Life-to-date, I've always relied on fund managers for security selection.

I had the good fortune to stumble into the current situation with a large cash position. (80%)

So far, my only move has been a 10% allocation into gold and silver. I may soon increase this to 20%.
The books that were useful to me include One Up On Wall Street by Peter Lynch, The Warren Buffett Way by Robert Hagstrom and The Interpretation of Financial Statements by Benjamin Graham. You can see a progression in the reading because when I started I was 14 and my comprehension was very poor (it's not great now, but it's a little better).

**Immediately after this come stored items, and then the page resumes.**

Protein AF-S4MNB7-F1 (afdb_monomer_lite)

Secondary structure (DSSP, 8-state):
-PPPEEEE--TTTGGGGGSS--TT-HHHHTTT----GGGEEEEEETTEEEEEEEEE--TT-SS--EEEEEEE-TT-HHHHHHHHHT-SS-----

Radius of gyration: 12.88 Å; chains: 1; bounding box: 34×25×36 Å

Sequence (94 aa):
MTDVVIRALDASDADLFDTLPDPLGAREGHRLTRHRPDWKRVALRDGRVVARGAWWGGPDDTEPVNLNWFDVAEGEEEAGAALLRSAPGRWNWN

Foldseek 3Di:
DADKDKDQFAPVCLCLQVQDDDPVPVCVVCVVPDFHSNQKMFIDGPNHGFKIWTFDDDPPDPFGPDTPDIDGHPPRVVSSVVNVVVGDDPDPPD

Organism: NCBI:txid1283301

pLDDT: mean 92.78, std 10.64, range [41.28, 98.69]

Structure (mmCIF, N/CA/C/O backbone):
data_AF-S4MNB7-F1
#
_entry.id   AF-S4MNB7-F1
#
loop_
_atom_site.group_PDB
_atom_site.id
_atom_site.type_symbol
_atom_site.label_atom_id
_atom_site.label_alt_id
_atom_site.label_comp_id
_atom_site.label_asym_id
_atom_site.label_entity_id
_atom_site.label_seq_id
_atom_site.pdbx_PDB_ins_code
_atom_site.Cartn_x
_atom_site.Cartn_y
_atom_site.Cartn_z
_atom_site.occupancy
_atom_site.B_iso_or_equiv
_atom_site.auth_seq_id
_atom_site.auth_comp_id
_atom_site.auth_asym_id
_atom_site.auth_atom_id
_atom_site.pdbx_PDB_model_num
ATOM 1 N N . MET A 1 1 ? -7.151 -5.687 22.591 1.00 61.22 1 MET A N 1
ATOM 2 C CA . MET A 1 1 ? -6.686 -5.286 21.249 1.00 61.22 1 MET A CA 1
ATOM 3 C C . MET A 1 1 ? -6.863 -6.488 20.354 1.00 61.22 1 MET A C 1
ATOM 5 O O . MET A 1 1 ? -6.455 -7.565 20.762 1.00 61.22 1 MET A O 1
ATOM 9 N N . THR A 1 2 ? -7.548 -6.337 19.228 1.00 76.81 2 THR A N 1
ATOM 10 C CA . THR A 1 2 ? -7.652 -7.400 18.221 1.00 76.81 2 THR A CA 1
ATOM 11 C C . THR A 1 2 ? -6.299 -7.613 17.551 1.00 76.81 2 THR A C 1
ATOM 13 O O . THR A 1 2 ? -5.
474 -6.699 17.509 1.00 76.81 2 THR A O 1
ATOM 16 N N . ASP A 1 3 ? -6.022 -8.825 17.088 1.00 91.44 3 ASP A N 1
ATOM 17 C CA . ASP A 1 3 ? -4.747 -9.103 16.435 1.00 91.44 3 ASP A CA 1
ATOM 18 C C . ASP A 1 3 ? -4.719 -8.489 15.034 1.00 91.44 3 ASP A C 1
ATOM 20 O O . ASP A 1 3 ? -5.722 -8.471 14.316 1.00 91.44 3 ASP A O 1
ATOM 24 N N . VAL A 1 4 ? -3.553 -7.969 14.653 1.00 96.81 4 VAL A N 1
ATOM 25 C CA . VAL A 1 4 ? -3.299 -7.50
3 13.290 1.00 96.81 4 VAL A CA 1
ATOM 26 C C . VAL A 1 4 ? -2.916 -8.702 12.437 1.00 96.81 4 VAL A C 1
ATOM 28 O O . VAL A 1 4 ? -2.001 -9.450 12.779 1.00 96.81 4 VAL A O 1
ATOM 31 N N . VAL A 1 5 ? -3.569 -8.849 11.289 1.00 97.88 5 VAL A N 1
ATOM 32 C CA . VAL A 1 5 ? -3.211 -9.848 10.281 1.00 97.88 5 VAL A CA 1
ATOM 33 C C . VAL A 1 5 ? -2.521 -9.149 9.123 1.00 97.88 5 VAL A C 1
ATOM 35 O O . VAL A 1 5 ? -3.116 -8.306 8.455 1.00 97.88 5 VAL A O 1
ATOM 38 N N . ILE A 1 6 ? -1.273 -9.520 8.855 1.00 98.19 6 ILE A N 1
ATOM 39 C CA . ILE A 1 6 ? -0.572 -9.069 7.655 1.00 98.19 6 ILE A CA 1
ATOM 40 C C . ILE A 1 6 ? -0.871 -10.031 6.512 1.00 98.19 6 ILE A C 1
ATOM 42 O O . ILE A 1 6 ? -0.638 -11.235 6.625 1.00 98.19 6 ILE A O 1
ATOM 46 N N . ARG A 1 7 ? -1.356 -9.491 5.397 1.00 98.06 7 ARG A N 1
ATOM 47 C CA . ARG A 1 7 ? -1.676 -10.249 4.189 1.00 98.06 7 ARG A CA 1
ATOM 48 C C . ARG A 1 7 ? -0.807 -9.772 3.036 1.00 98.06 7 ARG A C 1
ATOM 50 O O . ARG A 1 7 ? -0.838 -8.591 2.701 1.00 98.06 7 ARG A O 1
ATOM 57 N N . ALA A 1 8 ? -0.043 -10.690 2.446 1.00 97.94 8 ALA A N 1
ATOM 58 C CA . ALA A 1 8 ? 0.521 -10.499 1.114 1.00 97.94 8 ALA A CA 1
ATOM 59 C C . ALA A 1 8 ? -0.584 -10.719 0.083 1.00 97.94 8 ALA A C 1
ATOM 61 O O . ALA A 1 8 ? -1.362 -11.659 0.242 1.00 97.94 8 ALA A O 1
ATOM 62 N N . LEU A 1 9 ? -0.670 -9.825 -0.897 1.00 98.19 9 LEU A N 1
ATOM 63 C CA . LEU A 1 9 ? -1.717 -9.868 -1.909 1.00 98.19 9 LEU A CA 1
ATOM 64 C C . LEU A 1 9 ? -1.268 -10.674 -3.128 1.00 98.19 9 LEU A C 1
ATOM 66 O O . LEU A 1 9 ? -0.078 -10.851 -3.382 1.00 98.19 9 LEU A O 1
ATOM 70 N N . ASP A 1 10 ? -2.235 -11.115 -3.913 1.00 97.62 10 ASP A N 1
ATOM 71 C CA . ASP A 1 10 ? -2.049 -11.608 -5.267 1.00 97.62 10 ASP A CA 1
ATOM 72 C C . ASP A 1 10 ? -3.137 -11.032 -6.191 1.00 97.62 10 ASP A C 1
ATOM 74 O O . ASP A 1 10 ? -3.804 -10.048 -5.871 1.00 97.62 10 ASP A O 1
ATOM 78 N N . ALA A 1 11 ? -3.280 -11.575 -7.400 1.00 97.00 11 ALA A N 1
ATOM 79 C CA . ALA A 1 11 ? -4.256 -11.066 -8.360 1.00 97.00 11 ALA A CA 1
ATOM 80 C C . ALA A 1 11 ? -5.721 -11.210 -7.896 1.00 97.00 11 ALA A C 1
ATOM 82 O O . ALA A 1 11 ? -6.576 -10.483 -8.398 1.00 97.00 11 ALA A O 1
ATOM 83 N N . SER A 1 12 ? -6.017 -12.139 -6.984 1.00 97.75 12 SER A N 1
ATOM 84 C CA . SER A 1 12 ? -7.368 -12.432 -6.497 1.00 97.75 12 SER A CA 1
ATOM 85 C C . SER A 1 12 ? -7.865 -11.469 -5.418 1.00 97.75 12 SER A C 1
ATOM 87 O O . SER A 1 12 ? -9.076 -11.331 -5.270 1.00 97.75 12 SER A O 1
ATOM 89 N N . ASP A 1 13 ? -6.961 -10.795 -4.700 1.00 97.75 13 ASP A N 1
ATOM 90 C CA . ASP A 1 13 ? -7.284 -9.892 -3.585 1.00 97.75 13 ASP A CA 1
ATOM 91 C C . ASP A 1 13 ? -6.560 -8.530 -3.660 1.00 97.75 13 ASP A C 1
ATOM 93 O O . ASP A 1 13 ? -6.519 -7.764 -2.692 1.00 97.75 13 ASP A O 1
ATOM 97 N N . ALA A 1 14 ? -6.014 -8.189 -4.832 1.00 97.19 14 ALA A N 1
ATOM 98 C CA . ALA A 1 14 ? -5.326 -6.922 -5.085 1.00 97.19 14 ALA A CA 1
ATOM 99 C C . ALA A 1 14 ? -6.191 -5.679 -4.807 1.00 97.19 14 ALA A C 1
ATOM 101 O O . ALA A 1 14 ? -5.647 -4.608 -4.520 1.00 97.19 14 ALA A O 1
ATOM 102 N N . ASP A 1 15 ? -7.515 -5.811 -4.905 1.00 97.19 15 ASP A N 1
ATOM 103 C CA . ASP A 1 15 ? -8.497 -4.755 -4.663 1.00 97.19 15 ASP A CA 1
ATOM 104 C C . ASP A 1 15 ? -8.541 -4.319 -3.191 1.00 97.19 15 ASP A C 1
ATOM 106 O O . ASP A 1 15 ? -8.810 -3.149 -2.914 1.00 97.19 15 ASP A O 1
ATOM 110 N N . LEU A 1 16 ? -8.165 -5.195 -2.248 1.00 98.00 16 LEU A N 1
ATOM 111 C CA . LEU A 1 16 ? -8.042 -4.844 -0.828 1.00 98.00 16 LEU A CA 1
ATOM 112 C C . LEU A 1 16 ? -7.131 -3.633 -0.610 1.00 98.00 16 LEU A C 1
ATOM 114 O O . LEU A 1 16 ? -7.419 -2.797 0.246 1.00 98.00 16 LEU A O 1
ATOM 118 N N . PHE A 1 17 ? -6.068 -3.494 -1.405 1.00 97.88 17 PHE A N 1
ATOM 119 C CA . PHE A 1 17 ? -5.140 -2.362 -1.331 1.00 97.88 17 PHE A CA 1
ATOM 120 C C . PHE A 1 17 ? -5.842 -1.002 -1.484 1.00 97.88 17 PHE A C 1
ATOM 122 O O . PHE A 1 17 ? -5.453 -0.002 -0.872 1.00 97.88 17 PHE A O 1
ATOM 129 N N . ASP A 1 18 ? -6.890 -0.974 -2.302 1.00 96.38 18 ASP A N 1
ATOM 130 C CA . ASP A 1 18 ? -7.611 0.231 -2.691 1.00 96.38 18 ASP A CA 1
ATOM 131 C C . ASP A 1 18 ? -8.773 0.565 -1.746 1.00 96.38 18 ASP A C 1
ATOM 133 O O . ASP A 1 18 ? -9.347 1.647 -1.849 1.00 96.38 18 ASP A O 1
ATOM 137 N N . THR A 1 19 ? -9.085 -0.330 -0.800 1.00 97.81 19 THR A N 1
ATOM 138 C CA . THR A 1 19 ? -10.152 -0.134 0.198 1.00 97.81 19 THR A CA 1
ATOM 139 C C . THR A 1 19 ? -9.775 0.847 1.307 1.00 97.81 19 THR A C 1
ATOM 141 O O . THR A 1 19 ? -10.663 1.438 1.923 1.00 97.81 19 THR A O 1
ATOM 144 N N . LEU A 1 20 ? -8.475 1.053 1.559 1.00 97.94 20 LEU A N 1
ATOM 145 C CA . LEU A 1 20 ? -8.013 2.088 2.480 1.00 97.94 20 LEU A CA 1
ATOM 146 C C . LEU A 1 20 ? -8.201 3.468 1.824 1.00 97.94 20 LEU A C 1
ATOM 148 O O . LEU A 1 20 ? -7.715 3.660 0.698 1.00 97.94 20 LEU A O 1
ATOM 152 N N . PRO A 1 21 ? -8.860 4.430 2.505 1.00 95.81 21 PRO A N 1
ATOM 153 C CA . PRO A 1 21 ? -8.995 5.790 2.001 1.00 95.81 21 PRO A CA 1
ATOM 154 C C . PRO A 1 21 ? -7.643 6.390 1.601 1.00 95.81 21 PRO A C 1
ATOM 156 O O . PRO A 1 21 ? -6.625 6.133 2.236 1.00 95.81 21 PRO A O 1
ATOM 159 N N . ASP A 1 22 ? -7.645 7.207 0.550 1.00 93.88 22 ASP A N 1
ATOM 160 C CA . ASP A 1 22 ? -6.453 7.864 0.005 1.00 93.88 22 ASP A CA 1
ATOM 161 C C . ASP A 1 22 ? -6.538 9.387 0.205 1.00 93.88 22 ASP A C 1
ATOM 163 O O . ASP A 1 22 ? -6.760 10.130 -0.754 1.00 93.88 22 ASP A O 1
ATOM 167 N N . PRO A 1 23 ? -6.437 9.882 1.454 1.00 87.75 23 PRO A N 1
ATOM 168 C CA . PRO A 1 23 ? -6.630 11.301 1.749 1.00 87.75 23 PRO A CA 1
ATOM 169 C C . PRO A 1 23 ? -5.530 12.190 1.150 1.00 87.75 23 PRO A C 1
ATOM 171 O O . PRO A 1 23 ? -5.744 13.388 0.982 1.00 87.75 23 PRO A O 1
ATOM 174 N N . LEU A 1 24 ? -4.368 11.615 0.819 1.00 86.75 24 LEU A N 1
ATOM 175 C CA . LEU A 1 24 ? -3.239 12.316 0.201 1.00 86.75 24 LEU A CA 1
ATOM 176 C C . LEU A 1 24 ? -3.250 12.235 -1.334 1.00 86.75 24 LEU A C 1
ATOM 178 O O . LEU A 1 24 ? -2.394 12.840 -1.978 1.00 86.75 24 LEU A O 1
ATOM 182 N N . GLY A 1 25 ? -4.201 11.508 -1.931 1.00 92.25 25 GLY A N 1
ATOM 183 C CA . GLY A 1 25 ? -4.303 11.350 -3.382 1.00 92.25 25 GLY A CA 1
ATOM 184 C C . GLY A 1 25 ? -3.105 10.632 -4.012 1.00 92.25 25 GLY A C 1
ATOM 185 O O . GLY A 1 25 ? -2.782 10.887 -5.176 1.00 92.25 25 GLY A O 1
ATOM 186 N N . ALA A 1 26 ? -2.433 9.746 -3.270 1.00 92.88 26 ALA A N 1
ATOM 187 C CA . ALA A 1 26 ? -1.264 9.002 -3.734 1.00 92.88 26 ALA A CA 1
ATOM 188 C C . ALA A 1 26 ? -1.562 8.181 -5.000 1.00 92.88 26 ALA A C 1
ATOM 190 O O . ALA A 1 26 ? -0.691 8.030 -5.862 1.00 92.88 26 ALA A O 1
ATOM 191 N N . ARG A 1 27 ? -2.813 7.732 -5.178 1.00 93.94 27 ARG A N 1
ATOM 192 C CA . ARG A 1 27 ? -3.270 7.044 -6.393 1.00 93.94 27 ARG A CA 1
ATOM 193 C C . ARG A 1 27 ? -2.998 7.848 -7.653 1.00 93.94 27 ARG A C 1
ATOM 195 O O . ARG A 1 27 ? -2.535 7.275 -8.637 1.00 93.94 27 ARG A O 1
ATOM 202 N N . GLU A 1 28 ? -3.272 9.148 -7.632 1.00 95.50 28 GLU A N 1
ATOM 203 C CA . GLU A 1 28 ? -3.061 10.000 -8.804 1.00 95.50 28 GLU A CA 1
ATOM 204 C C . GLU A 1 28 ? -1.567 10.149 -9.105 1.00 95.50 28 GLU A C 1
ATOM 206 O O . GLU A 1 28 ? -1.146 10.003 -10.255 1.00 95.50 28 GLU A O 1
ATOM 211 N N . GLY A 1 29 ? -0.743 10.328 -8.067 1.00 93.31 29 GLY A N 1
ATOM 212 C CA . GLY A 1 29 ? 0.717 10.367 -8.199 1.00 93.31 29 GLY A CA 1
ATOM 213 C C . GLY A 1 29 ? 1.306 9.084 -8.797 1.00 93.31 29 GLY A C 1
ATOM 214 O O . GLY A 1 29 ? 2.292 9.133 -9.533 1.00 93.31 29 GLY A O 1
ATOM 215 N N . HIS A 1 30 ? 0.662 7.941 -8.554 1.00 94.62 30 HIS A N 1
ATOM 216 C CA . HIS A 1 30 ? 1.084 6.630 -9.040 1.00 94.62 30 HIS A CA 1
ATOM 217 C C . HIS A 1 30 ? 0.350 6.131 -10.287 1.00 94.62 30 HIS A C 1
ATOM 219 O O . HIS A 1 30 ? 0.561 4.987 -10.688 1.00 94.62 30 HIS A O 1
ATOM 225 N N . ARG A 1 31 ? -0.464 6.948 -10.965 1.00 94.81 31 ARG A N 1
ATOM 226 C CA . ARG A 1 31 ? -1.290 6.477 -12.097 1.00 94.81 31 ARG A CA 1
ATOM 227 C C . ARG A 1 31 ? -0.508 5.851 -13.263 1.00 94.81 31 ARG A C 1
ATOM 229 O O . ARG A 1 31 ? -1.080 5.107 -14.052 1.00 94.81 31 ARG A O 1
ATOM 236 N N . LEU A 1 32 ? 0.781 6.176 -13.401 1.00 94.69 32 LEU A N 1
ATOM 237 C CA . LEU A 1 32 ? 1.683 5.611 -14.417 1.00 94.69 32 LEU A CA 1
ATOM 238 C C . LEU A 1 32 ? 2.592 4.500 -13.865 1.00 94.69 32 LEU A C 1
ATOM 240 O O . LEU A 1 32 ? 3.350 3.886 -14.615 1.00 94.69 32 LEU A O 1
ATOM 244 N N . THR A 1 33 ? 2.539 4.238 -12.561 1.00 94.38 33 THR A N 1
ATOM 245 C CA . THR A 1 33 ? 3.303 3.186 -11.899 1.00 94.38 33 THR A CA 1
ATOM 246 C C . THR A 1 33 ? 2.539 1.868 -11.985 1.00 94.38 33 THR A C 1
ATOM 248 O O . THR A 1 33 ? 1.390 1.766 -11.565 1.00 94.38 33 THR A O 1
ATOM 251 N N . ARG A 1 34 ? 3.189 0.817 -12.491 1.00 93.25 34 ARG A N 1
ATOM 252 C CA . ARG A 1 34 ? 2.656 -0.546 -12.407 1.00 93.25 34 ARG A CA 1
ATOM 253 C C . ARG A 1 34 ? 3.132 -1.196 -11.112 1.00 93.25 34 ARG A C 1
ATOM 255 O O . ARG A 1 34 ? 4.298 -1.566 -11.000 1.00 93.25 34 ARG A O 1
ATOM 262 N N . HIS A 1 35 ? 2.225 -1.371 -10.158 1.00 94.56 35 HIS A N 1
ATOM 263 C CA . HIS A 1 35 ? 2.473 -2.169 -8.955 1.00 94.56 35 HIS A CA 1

Those 3 books encompass most of what I use. Other books that I have read include Buffettology by Mary Buffett, Wall Street On Sale by Timothy Vick, Beating The Street by Peter Lynch, The Little Book That Beats The Market by Joel Greenblatt, etc. These books rehash the same ideas as the first 3 so if you use financial books as entertainment, they're good as well.

As far was financial web sites go, I visit the following:
finance.yahoo.com
my blog in my sig
and this forum

When I do research I use:
morningstar.com
form4oracle.com
hoovers.com

Also http://www.investopedia.com/articles/analyst/071502.asp is a good refresher. Generally the companies I pick don't have these problems but you never know in these times.

I was never very good at evaluating the direction of commodities. I have no opinion on gold and silver outside of the opinion that my wife and I don't invest in them because we don't understand them.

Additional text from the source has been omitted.